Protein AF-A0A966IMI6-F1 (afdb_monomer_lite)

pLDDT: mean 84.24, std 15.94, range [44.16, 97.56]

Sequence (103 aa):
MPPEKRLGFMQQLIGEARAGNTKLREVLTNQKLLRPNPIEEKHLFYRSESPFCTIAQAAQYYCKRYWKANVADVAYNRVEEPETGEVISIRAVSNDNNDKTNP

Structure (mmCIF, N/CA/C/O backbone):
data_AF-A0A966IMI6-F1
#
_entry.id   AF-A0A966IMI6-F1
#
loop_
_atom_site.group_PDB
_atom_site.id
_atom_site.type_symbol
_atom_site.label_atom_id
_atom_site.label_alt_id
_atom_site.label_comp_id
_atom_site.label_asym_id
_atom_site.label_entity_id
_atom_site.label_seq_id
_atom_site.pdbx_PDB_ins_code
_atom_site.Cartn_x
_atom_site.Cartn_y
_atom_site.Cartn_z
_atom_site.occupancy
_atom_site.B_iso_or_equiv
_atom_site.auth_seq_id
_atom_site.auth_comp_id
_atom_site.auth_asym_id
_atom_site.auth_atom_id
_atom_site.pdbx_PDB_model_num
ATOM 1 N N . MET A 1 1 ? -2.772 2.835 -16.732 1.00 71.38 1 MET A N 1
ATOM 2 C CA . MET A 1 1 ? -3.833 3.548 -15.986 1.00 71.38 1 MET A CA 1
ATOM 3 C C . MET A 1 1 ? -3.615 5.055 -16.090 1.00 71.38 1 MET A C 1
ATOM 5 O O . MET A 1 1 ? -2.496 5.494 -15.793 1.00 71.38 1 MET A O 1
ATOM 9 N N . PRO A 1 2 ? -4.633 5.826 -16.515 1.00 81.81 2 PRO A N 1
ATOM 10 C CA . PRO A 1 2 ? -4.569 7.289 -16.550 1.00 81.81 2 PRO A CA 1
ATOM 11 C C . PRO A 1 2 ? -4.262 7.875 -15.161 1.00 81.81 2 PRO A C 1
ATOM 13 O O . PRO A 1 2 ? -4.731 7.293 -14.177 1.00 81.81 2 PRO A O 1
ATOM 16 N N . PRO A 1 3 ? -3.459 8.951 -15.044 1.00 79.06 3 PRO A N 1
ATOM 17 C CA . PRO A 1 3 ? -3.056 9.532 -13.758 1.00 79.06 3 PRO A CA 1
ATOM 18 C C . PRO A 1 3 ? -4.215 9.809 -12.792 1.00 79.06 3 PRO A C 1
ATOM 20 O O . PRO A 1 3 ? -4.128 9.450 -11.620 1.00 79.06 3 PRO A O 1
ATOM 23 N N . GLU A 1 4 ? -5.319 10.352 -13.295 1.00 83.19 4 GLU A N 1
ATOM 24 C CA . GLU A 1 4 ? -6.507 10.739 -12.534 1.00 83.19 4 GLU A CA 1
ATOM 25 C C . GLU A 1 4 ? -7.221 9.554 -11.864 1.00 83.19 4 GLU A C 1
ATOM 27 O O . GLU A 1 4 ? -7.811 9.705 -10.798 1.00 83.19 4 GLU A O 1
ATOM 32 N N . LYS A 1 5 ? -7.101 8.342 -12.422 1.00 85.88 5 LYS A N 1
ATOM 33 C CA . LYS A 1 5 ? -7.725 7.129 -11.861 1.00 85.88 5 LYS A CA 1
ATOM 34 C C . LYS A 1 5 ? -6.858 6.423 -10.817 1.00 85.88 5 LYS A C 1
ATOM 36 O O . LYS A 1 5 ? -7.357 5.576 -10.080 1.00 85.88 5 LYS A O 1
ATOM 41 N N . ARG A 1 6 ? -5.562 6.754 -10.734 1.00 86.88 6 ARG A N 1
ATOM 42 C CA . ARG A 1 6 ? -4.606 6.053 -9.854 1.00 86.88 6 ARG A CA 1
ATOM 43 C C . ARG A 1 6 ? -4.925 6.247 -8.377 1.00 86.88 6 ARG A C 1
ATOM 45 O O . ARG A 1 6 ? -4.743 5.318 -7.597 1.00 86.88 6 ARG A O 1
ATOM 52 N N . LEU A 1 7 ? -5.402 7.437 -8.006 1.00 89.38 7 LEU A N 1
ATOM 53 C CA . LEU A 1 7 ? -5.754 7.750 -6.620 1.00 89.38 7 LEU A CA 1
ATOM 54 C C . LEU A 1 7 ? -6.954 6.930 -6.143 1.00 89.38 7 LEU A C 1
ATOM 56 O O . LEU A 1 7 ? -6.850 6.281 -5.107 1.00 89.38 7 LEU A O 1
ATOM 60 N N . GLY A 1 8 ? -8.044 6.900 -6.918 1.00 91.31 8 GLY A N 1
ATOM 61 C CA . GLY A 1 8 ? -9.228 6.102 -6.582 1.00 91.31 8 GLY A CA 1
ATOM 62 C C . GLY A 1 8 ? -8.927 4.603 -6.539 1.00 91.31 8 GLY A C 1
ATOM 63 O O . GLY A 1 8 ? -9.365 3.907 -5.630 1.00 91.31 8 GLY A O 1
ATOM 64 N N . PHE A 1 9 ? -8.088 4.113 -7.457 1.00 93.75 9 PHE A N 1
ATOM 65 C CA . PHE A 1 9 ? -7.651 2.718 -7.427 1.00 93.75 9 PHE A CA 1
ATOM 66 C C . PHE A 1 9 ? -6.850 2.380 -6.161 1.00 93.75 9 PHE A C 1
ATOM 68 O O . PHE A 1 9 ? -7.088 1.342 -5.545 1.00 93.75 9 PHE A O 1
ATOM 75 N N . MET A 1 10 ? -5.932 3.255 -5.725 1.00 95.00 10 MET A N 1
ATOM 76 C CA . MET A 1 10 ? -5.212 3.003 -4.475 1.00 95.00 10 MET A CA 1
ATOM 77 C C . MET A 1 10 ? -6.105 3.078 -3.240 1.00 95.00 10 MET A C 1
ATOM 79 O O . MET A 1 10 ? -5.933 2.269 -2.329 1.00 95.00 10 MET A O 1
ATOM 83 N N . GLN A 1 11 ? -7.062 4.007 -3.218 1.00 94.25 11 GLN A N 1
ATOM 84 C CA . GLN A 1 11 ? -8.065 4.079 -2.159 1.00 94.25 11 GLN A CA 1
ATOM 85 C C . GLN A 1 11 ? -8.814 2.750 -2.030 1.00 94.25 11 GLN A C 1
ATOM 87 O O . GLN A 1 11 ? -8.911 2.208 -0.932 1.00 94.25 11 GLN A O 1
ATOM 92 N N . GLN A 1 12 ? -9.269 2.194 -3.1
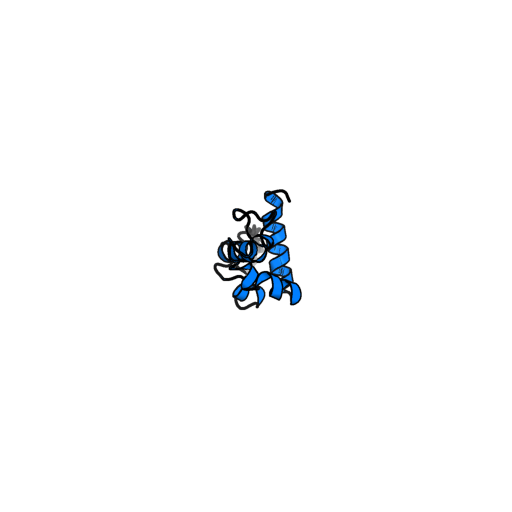58 1.00 95.81 12 GLN A N 1
ATOM 93 C CA . GLN A 1 12 ? -9.975 0.918 -3.196 1.00 95.81 12 GLN A CA 1
ATOM 94 C C . GLN A 1 12 ? -9.115 -0.225 -2.642 1.00 95.81 12 GLN A C 1
ATOM 96 O O . GLN A 1 12 ? -9.568 -0.948 -1.760 1.00 95.81 12 GLN A O 1
ATOM 101 N N . LEU A 1 13 ? -7.864 -0.367 -3.097 1.00 96.75 13 LEU A N 1
ATOM 102 C CA . LEU A 1 13 ? -6.979 -1.438 -2.617 1.00 96.75 13 LEU A CA 1
ATOM 103 C C . LEU A 1 13 ? -6.731 -1.358 -1.103 1.00 96.75 13 LEU A C 1
ATOM 105 O O . LEU A 1 13 ? -6.724 -2.374 -0.410 1.00 96.75 13 LEU A O 1
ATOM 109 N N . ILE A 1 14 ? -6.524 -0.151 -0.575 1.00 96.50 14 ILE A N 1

****

Everything starting at the line containing "ATOM 102 C CA" and ending at the line containing "ATOM 105 O O" in the records above should be repeated exactly, and only that.

ATOM 102 C CA . LEU A 1 13 ? -6.979 -1.438 -2.617 1.00 96.75 13 LEU A CA 1
ATOM 103 C C . LEU A 1 13 ? -6.731 -1.358 -1.103 1.00 96.75 13 LEU A C 1
ATOM 105 O O . LEU A 1 13 ? -6.724 -2.374 -0.410 1.00 96.75 13 LEU A O 1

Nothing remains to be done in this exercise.